Odebrałem widelec, jest bardzo dobrze wykonany moim zdaniem. Pomierzyłem go i porównałem z rysunkiem, jest prawie idealny. Różni się mikroskopijnie, ale to nie ma najmniejszego znaczenia. Polecam jak najbardziej, ukłony dla KAWULCA. Grubość blachy to 2mm i tyle naprawdę wystarczy. Trzeba wygiąć samemu ten cieńszy koniec, ale to bułka z masłem. Poza tym warto ten widelec wypolerować. Wiertarka z kółeczkiem polerskim i pasta załatwi sprawę. Co do zastrzeżeń Eli, każdy to robi jak umie, chce i lubi. Ja i ludzie którzy mają młynki z takimi widelcami robią to w ten sposób, że kładą kolbę na widelec, załączają mielenie i dystrybuują kawę w sitku patyczkiem wielkości ołówka. To bardzo wygodna metoda, bo ma się wolne ręce i można łatwo zareagować gdy coś pójdzie nie tak z ilością kawy.

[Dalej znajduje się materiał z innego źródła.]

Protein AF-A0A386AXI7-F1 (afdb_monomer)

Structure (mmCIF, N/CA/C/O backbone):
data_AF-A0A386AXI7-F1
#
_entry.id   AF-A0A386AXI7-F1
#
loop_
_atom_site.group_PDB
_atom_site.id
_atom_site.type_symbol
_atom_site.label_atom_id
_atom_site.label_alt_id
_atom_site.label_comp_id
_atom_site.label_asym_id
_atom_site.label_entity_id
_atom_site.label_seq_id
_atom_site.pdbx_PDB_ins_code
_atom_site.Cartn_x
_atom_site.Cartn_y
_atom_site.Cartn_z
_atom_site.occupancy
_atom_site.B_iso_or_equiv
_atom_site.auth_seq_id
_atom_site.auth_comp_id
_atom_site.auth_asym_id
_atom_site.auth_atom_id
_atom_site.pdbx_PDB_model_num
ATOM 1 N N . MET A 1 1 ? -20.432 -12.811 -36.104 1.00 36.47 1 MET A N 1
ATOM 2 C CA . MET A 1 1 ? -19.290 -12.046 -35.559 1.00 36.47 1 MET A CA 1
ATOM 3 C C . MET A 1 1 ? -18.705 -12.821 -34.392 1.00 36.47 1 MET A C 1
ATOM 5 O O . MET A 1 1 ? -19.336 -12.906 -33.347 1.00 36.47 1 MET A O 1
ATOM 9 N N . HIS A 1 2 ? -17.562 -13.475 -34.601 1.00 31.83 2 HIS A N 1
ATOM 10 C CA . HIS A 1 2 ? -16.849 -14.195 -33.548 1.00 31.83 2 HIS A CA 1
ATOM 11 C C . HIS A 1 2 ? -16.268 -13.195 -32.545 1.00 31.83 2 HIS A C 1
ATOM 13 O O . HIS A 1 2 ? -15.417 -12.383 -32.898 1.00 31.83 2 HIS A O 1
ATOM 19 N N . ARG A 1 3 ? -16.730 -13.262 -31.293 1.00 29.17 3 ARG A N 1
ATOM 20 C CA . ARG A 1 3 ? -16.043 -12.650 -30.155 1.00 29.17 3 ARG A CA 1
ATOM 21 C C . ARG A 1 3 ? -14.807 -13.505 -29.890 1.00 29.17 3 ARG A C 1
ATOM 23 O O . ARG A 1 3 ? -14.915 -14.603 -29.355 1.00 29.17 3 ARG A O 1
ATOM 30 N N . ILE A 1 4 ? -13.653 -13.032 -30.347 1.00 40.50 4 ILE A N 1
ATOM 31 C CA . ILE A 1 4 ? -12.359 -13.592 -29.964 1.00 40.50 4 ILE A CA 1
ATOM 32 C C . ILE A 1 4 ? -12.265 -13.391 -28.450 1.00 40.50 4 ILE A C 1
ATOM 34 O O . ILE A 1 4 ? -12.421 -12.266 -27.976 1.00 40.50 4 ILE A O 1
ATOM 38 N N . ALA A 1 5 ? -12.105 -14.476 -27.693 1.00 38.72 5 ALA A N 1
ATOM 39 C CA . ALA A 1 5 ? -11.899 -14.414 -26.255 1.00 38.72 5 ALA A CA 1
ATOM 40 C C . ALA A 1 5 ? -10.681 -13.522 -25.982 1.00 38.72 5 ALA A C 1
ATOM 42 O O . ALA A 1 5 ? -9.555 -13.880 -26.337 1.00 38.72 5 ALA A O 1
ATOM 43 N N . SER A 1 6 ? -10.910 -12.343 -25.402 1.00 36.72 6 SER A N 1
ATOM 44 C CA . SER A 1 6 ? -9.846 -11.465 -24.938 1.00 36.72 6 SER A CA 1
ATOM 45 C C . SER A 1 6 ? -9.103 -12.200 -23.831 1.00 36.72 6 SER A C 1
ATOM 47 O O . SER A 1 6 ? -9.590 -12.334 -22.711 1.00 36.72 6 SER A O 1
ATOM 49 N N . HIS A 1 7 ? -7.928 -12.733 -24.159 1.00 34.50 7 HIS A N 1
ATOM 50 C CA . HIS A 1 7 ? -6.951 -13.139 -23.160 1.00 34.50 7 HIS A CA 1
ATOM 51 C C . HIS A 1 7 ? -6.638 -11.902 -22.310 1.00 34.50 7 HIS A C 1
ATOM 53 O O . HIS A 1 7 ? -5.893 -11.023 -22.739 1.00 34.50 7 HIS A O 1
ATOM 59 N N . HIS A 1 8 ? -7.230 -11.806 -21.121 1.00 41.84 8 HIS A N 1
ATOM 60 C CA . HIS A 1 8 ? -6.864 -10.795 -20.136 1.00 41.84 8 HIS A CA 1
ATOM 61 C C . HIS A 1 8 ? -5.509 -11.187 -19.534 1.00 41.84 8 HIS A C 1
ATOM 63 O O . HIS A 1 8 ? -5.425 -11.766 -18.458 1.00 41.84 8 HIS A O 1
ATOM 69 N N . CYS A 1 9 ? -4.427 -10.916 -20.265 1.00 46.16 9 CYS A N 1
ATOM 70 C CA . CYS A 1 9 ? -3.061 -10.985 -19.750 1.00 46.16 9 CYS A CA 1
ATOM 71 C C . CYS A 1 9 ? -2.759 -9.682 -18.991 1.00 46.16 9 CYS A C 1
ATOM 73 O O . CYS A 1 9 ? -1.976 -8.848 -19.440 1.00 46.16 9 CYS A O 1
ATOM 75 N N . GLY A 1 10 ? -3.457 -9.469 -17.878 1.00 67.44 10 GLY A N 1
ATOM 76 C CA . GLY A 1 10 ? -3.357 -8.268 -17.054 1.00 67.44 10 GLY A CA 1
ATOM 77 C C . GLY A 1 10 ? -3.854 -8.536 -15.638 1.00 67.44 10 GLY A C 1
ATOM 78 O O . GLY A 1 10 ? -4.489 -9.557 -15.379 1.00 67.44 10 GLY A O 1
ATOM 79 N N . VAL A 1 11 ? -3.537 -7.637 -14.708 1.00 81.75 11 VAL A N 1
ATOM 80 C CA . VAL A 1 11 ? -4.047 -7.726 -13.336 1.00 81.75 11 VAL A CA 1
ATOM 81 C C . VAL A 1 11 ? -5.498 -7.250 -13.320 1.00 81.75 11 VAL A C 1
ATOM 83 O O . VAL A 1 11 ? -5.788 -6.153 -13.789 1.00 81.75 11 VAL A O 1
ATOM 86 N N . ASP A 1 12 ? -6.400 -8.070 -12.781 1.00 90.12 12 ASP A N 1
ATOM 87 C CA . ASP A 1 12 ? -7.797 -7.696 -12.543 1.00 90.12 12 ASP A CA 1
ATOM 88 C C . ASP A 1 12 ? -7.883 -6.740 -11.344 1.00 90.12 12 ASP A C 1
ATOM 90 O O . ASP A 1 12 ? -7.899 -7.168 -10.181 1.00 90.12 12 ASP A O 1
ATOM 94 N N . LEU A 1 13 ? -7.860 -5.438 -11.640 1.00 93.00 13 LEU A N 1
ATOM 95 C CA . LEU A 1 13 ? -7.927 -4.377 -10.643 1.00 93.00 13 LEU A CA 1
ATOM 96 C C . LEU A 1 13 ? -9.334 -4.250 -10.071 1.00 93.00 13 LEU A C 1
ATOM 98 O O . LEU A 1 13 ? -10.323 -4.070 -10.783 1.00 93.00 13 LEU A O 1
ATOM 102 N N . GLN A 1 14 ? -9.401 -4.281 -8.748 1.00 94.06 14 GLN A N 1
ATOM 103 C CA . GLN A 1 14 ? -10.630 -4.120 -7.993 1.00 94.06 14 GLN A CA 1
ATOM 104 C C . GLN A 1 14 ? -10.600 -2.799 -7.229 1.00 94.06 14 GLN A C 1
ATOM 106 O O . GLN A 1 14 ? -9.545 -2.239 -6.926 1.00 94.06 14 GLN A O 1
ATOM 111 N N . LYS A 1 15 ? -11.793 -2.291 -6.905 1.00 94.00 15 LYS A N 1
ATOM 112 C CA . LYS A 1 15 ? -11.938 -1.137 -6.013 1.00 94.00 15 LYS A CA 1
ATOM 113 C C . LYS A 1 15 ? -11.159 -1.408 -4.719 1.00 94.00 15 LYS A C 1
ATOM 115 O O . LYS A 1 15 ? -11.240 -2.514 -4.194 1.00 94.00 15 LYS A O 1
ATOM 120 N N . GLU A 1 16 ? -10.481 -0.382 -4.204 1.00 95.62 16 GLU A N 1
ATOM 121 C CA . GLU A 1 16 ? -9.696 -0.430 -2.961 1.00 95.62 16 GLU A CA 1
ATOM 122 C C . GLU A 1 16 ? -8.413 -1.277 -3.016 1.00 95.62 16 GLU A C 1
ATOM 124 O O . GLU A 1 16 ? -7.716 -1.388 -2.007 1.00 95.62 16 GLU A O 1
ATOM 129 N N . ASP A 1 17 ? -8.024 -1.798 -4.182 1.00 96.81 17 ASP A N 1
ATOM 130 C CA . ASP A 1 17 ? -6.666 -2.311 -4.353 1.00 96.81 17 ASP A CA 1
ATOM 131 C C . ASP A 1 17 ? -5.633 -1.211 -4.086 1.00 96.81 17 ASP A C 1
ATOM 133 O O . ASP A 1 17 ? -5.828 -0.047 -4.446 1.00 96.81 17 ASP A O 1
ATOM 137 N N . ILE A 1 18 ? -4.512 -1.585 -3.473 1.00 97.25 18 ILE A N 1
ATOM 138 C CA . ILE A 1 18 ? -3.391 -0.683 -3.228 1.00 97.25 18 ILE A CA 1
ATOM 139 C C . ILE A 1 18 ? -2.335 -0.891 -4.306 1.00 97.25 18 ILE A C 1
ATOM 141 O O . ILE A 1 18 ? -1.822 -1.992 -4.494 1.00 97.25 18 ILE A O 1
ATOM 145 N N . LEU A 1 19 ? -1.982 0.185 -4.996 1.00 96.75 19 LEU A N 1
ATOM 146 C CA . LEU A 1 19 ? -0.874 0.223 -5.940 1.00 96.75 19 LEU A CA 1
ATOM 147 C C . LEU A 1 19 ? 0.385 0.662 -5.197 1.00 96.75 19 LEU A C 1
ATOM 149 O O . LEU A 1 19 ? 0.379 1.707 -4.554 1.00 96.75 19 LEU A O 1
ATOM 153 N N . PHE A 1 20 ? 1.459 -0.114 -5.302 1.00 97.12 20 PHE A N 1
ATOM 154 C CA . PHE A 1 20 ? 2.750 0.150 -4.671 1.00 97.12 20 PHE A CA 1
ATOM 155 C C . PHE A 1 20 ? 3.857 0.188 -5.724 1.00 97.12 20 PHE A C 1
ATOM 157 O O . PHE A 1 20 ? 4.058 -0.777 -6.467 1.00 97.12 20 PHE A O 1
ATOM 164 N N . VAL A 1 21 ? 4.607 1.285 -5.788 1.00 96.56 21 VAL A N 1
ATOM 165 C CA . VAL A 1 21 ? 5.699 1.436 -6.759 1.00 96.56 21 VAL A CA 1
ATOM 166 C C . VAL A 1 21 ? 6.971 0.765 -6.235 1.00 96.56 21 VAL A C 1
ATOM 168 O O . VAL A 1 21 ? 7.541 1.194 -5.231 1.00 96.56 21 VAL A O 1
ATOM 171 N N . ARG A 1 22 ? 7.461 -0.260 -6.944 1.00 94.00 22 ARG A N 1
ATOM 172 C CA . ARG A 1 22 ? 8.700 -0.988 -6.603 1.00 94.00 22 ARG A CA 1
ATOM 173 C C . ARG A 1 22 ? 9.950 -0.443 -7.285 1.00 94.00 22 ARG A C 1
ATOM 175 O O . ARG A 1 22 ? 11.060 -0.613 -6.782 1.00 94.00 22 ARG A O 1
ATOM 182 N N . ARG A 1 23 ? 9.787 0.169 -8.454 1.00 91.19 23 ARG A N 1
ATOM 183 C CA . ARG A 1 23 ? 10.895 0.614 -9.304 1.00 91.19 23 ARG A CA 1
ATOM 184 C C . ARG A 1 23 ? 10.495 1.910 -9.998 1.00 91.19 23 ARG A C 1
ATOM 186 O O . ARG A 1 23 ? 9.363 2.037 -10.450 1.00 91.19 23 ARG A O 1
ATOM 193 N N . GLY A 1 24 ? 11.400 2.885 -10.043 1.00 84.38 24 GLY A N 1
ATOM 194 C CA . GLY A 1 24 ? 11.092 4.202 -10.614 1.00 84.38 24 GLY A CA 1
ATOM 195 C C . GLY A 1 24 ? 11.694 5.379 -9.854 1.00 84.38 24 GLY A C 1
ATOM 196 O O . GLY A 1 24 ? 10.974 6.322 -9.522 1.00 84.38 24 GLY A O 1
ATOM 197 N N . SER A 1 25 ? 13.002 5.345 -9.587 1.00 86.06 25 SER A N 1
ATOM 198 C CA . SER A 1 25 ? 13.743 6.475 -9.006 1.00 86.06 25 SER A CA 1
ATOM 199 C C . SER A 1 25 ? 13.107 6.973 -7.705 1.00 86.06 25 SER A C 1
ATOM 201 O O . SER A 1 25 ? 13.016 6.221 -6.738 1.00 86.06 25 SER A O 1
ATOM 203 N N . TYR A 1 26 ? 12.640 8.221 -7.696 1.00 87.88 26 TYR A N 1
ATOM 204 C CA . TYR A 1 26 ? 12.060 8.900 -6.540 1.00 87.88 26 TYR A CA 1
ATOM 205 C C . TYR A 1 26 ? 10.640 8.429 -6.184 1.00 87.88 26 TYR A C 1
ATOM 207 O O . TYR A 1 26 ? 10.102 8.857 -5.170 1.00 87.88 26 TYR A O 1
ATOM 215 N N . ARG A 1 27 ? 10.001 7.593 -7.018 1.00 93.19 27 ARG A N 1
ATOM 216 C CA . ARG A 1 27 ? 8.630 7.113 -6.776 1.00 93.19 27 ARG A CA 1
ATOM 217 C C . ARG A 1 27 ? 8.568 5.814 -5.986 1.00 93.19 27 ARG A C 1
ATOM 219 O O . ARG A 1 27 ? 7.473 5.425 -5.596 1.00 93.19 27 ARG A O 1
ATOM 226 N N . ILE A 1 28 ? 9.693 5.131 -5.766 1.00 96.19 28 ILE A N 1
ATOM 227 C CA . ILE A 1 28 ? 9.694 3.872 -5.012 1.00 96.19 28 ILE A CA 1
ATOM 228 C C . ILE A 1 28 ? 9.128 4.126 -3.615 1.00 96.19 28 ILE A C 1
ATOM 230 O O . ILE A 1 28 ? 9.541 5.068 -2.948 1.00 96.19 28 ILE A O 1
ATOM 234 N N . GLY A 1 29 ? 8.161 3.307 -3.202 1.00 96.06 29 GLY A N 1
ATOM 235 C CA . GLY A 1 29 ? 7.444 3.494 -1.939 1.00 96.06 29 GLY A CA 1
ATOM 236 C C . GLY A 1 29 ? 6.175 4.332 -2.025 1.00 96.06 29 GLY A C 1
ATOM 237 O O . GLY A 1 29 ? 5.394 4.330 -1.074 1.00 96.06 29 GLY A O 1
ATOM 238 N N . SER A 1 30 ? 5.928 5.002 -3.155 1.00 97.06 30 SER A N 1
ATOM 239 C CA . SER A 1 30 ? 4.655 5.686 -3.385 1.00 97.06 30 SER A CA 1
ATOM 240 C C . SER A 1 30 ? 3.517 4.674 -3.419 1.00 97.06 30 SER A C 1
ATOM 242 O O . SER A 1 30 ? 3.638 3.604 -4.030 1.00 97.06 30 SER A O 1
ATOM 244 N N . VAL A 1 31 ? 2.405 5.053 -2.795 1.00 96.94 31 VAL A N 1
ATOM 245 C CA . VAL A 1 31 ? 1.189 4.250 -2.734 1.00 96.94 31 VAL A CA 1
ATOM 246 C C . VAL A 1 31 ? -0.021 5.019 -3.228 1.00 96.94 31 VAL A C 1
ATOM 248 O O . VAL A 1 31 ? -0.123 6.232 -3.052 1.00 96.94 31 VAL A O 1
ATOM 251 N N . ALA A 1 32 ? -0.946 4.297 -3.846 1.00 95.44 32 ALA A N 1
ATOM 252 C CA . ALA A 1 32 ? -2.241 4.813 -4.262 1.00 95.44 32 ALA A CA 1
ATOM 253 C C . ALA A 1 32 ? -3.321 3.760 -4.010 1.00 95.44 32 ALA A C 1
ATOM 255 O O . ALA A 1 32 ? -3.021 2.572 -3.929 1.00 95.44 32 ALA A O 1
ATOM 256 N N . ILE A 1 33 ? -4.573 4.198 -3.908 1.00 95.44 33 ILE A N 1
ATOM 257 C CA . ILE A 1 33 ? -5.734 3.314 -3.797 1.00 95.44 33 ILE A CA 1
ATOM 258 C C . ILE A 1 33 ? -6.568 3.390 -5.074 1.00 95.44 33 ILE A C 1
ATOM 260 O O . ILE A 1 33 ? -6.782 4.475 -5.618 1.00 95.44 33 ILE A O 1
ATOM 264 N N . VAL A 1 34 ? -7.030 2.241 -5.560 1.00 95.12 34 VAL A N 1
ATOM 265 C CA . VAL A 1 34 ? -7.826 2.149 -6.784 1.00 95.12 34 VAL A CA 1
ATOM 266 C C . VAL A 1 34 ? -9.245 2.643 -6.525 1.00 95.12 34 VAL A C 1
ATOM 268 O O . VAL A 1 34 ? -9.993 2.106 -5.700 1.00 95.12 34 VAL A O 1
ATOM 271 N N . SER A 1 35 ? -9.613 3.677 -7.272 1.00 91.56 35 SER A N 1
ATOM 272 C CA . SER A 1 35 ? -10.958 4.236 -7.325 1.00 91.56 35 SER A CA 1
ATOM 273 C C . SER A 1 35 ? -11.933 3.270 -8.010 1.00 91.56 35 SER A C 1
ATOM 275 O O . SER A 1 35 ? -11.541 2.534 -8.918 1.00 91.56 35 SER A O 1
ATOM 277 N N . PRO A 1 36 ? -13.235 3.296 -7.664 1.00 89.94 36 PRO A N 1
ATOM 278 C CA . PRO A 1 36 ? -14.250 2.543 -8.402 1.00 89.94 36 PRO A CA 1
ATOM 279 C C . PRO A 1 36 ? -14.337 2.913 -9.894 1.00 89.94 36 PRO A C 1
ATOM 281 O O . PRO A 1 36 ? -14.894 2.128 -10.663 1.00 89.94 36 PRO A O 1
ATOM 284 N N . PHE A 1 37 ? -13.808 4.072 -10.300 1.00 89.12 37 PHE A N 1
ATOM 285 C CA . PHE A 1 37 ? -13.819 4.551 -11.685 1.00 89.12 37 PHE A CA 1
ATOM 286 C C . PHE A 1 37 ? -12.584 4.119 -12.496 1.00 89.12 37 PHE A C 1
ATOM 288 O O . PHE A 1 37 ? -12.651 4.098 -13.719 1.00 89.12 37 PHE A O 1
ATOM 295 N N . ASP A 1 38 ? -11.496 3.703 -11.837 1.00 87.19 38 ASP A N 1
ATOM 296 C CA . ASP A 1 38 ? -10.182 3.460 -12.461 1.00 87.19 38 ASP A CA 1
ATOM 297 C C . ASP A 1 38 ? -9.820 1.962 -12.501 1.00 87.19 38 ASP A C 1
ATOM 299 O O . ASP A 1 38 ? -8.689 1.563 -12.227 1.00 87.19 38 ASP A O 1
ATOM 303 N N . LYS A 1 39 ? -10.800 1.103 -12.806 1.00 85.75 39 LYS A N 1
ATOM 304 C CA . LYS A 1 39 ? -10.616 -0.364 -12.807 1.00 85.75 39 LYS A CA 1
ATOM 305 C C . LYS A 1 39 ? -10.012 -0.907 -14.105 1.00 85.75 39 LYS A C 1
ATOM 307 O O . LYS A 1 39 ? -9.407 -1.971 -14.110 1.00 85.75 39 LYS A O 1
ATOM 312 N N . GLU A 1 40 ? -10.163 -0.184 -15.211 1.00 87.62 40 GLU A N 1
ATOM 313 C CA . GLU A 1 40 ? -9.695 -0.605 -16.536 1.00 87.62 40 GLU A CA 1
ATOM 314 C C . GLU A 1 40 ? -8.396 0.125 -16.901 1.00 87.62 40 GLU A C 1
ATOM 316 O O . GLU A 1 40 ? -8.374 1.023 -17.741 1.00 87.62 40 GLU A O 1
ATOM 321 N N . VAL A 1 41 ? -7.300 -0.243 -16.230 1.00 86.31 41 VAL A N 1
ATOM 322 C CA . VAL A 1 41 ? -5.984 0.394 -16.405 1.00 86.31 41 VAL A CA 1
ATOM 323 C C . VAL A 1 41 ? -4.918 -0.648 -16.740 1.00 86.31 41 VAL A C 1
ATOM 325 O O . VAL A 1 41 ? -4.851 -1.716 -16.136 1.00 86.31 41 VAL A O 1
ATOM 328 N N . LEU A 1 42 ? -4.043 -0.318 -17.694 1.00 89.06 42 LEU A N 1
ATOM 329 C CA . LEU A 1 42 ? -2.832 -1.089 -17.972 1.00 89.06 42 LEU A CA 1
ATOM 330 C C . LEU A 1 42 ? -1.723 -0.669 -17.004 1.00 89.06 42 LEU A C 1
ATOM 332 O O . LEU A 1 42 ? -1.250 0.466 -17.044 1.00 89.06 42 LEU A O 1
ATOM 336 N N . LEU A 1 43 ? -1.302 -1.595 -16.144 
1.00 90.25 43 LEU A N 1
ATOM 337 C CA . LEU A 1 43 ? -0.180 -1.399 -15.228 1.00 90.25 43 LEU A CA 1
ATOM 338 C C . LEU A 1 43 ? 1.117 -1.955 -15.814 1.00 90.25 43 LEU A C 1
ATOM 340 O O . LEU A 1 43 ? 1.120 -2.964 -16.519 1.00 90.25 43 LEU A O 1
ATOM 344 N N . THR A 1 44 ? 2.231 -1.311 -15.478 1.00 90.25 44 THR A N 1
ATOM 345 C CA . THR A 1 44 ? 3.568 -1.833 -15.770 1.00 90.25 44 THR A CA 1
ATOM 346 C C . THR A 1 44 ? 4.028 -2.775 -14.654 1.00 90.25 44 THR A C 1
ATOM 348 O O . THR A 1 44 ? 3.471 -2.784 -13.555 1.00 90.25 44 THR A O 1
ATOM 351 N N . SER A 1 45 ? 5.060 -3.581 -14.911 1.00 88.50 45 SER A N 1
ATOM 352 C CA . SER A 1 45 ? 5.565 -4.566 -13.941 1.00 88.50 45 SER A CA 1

Generalnie to jest to, a biorąc pod uwagę cenę i jakość wykonania, nie ma to konkurencji we własnym wykonaniu, a do oryginału to w ogóle nie ma o czym mówić. Jeśli ktoś ma Mazzera SJ Drogheria lub z zasobnikiem kawy mielonej i chce z tego zrobić ON DEMAND zakładając lejek do sosów, to ten widelec pasuje idealnie. Do kompletu polecam zamówić pokrywkę do lejka w formie koła o średnicy 130mm z wycięciami pod przyciski lub pod elektroniczną czasówkę. Pod spód polecam wkleić kółko ze sklejki dopasowane do lejka "na lekki wcisk". Wygląda to tak, jak
TUTAJ Podałem tam przy zdjęciu Mazzera linki do przykładowych czasówek. Można oczywiście założyć coś z Rapsberry czy zgoła coś innego, lub w ogóle jeden przycisk uruchamiający przemiał. Do wyboru. W jednym z postów była też założona na lejek pokrywka od garnuszka. Też tak można. Najlepiej zastosować takie coś, co będzie łatwe do otwarcia pokrywy, żeby wydłubać resztki kawy na przykład.